Fallimento (OMISSIS) S.p.a., in Liquidazione, in persona dei curatori

Dott.ri C.C., e D.L.F., elettivamente

domiciliato in Roma, Via Oslavia n. 14, presso lo studio

dell’avvocato Barbera Marco, rappresentato e difeso dall’avvocato

Marozzi Silvio, giusta procura in calce al controricorso;

– controricorrente –

avverso la sentenza n. 455/2016 della CORTE D’APPELLO di FIRENZE,

pubblicata il 24/03/2016;

udita la relazione della causa svolta nella Camera di consiglio del

08/09/2020 dal Cons. Dott. FALABELLA MASSIMO.

La Corte:

 

Fatto

OSSERVA

1. – (OMISSIS) s.p.a. conveniva in giudizio Banca Monte dei Paschi di Siena s.p.a. chiedendo la condanna della convenuta alla ripetizione dell’indebito relativo a interessi usurari e anatocistici.

Il Tribunale di Siena accoglieva la domanda e condannava la banca alla restituzione della somma di Euro 56.246,90, oltre interessi legali.

2. – La convenuta soccombente proponeva appello; (OMISSIS) resisteva al gravame.

Intervenuta l’interruzione del giudizio a seguito della dichiarazione di fallimento dell’appellata, Banca Monte dei Paschi di Siena provvedeva alla riassunzione. Si costituiva in giudizio la curatela fallimentare di (OMISSIS) che eccepiva l’estinzione del giudizio, stante la asserita intempestività della riassunzione.

La Corte di appello di Firenze pronunciava, in data 24 marzo 2016, sentenza con cui dichiarava estinto il giudizio.

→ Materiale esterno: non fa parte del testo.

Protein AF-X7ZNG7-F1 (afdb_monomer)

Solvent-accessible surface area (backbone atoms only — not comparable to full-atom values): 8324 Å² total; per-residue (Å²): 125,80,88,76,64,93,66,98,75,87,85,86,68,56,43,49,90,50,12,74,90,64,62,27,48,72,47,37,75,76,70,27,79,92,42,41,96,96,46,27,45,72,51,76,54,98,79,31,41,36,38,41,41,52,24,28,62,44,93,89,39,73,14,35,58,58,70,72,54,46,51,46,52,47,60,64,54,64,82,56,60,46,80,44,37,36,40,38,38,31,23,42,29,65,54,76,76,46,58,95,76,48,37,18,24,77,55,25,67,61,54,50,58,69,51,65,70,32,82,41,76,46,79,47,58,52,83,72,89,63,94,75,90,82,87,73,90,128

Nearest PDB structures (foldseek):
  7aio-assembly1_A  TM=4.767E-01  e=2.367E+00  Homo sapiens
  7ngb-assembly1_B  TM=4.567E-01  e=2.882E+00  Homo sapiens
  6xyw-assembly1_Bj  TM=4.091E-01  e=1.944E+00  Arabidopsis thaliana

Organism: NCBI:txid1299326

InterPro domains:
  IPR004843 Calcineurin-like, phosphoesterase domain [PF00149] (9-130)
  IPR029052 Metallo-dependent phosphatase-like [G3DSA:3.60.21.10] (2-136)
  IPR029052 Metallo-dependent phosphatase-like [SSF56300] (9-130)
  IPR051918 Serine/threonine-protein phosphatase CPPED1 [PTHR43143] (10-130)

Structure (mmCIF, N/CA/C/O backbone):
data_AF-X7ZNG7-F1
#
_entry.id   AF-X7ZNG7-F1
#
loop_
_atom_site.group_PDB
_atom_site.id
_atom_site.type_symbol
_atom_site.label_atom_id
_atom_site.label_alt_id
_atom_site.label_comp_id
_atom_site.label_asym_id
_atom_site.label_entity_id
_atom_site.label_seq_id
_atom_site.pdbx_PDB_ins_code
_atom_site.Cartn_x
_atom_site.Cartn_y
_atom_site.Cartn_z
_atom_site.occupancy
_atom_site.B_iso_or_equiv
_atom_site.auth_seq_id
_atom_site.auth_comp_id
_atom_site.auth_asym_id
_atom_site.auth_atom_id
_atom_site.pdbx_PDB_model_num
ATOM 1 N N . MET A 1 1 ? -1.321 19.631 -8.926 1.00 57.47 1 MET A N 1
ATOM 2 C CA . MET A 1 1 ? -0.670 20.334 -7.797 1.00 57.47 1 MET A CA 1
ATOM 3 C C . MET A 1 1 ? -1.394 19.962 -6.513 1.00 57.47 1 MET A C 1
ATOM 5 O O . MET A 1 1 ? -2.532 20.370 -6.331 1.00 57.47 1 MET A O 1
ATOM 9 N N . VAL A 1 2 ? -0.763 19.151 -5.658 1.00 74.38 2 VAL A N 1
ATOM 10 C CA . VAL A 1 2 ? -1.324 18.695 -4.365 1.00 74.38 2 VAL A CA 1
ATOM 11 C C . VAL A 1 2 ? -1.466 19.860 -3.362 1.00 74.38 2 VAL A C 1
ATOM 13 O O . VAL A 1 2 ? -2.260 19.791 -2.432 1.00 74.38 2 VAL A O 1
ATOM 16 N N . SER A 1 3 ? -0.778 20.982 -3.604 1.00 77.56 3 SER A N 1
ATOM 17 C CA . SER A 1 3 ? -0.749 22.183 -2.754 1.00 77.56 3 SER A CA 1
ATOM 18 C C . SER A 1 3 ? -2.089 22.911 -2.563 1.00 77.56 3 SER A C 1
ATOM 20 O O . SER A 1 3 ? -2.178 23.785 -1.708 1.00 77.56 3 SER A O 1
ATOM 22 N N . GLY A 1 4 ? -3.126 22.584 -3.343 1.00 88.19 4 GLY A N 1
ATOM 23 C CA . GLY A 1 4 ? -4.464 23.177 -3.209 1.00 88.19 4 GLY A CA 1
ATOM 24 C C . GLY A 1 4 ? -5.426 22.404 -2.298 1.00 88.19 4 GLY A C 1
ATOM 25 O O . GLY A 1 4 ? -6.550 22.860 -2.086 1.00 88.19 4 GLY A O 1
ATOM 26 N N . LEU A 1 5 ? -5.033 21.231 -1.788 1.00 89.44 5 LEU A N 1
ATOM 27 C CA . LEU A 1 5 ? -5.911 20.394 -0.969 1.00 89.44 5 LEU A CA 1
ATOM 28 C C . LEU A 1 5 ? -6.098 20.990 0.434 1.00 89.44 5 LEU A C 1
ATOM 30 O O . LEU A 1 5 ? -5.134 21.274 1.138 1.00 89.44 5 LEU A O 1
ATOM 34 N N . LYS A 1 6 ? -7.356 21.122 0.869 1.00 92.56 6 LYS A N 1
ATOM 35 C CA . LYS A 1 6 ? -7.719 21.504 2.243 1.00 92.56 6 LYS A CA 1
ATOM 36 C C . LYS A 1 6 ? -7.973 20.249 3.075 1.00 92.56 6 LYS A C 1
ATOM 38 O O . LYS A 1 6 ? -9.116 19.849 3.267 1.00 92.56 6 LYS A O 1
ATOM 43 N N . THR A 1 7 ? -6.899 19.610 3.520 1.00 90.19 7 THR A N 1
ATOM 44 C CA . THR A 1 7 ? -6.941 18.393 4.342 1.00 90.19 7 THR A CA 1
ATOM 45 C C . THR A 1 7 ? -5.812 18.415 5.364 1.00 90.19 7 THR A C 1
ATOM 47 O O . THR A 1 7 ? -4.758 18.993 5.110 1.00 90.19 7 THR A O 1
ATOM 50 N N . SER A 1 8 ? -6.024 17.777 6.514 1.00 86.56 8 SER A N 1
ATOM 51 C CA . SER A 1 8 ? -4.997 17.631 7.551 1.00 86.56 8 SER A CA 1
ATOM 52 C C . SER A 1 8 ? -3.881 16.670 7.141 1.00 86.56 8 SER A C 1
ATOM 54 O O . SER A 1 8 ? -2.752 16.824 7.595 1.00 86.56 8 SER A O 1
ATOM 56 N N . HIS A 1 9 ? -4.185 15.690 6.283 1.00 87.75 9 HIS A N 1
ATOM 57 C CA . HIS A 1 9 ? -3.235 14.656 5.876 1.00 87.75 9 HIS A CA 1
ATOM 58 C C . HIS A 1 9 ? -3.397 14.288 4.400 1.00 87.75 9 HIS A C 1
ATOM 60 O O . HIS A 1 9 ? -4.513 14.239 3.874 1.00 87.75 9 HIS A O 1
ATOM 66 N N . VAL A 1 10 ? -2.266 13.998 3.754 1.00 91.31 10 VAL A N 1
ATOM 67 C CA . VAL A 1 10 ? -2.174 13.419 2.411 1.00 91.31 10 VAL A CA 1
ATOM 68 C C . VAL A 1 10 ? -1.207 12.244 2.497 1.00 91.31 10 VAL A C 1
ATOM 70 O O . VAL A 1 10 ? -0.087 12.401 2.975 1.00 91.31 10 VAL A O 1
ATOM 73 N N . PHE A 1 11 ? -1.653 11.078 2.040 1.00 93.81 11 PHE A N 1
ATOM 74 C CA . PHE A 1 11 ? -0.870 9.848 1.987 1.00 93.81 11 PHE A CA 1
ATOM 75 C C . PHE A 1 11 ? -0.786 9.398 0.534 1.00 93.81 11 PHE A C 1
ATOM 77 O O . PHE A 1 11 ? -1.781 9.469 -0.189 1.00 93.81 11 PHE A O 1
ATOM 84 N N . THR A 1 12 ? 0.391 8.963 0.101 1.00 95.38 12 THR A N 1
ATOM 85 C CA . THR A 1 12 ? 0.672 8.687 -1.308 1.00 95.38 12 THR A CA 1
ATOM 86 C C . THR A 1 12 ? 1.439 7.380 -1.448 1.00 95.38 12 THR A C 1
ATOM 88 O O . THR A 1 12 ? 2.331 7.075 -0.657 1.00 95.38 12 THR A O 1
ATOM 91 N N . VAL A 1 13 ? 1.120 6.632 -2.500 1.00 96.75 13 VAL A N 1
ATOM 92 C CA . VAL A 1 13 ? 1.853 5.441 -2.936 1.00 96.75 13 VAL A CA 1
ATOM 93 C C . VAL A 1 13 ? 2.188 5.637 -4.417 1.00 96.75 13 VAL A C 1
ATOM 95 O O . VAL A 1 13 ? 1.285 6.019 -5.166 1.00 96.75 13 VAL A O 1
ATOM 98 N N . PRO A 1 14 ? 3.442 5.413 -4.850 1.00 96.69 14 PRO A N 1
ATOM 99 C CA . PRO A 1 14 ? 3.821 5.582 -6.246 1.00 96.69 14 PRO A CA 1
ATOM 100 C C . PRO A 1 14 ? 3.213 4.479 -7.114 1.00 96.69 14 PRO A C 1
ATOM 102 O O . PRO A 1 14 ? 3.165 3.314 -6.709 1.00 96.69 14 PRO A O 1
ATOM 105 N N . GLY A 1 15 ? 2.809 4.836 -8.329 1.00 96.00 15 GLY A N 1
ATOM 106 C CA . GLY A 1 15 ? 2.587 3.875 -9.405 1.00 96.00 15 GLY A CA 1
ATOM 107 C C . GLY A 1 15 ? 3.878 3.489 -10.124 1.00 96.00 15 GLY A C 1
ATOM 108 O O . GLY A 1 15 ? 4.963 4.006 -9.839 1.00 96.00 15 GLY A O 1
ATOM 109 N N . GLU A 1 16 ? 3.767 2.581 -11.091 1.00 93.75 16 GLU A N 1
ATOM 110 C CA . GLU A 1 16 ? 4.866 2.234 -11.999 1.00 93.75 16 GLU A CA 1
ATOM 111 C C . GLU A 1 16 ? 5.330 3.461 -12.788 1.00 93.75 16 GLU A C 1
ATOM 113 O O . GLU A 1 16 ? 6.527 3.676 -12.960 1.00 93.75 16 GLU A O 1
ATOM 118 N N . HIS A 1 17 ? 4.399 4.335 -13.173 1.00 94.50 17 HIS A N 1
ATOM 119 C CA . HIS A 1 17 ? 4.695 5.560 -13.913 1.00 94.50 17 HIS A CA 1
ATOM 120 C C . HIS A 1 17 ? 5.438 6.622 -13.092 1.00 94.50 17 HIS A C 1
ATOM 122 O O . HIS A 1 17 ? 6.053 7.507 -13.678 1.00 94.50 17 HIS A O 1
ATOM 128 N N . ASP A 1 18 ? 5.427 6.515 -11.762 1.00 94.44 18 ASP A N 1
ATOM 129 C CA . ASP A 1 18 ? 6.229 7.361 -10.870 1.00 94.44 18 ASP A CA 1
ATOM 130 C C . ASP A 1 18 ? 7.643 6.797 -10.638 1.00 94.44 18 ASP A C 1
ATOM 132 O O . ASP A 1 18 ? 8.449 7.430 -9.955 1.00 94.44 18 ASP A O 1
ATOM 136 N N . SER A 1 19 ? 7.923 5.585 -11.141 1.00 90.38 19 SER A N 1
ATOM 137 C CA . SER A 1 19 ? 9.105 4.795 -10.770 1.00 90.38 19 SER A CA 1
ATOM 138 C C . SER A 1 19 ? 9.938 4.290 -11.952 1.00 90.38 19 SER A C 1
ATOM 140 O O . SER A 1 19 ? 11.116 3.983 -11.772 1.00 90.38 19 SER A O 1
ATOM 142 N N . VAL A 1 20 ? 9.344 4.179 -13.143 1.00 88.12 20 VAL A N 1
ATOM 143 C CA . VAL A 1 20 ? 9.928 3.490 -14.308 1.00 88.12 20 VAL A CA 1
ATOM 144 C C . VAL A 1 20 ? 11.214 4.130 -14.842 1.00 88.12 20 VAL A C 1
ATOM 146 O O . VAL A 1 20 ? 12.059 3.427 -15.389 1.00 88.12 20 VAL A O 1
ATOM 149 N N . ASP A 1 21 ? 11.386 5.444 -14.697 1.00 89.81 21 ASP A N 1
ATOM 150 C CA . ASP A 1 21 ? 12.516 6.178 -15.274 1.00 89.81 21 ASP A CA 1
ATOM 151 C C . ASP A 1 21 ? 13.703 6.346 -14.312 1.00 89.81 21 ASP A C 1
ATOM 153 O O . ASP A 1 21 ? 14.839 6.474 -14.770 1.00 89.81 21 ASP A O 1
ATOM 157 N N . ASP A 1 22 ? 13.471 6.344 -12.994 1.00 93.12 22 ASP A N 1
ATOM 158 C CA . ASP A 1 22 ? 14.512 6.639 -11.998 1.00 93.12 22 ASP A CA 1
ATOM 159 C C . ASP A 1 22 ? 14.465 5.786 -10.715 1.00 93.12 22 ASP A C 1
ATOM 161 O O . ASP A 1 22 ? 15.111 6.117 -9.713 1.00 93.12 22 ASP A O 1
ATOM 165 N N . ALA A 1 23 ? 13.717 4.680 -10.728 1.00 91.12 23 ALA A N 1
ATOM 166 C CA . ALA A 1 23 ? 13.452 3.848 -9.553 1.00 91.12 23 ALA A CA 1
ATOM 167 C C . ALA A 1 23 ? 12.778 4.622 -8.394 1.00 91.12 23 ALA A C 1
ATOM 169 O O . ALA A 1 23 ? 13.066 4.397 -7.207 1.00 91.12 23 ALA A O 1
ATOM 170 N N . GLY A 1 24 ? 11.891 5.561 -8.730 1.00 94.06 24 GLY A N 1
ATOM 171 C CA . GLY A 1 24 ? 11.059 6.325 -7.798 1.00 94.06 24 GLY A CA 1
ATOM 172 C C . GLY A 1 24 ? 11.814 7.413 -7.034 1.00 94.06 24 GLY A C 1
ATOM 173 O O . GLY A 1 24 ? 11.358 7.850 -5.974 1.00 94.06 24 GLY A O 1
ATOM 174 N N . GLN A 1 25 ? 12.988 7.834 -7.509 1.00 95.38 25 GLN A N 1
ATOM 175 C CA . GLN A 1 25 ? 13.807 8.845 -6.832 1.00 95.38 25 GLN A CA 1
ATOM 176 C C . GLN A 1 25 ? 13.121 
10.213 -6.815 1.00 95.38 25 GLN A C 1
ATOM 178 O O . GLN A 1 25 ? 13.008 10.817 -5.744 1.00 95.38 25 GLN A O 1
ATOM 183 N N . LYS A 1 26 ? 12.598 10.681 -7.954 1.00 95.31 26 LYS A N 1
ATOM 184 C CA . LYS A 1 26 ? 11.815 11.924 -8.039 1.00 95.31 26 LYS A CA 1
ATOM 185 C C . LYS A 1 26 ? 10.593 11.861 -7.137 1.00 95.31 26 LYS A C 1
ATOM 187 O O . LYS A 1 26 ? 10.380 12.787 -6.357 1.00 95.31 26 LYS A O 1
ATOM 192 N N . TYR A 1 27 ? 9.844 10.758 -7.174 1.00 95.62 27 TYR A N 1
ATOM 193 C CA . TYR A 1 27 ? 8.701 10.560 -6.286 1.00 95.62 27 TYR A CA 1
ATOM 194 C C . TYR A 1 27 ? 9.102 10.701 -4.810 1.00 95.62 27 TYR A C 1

Per quanto qui rileva, la Corte di merito ha osservato: che al giudizio doveva applicarsi la disciplina dell’interruzione “automatica” introdotta col D.Lgs. n. 5 del 2006; che il fallimento di (OMISSIS) era stato dichiarato con sentenza del 16 aprile 2014 e la banca, secondo quanto fatto rilevare dalla curatela, aveva ricevuto l’avviso L. Fall., ex art. 93 (rectius: L. Fall., art. 92) in data 3 maggio 2014; che lo stesso fallimento aveva dedotto, nella propria comparsa di costituzione, che il 10 giugno 2014 Banca Monte dei Paschi di Siena aveva provveduto a sottoscrivere la domanda di ammissione al passivo; che l’odierno ricorrente nulla aveva eccepito, al riguardo, all’udienza di precisazione delle conclusioni del 3 dicembre 2015; che, per il meccanismo di cui all’art. 115 c.p.c., la conoscenza legale del fallimento di (OMISSIS) alla data del 3 maggio 2014 doveva “considerarsi risultante anche nel processo in cui la relativa eccezione (era) stata fatta valere”; che, in definitiva, il ricorso in riassunzione depositato il 29 aprile 2015 e notificato alla curatela il 25 giugno 2015 risultava essere intempestivo anche a voler considerare il termine di mesi sei.

3. – Ricorre per cassazione Banca Monte dei Paschi di Siena: l’impugnazione si fonda su quattro motivi.

Resiste con controricorso il fallimento di (OMISSIS), che ha depositato memoria.

Nel corso del giudizio di legittimità è intervenuta Juliet s.p.a., nella sua qualità di procuratrice di Siena NPL 2018 s.r.l., cessionaria del credito oggetto della presente controversia.

4. – I motivi di ricorso si riassumono come segue.

4.1. – Il primo oppone l’errata o falsa applicazione della L. Fall., art. 43, comma 3, nonchè degli artt. 3,24 e 111 Cost.. Sostiene la ricorrente che il dies a quo per la riassunzione vada individuato avendo riguardo alla conoscenza legale dell’evento interruttivo: conoscenza che si sarebbe perfezionata solo all’udienza del 9 dicembre 2014, allorquando la Corte di merito ebbe a dichiarare l’interruzione del procedimento; in conseguenza, secondo la banca istante, la riassunzione, attuatasi con ricorso del 29 aprile 2015, avrebbe dovuto considerarsi pienamente tempestiva.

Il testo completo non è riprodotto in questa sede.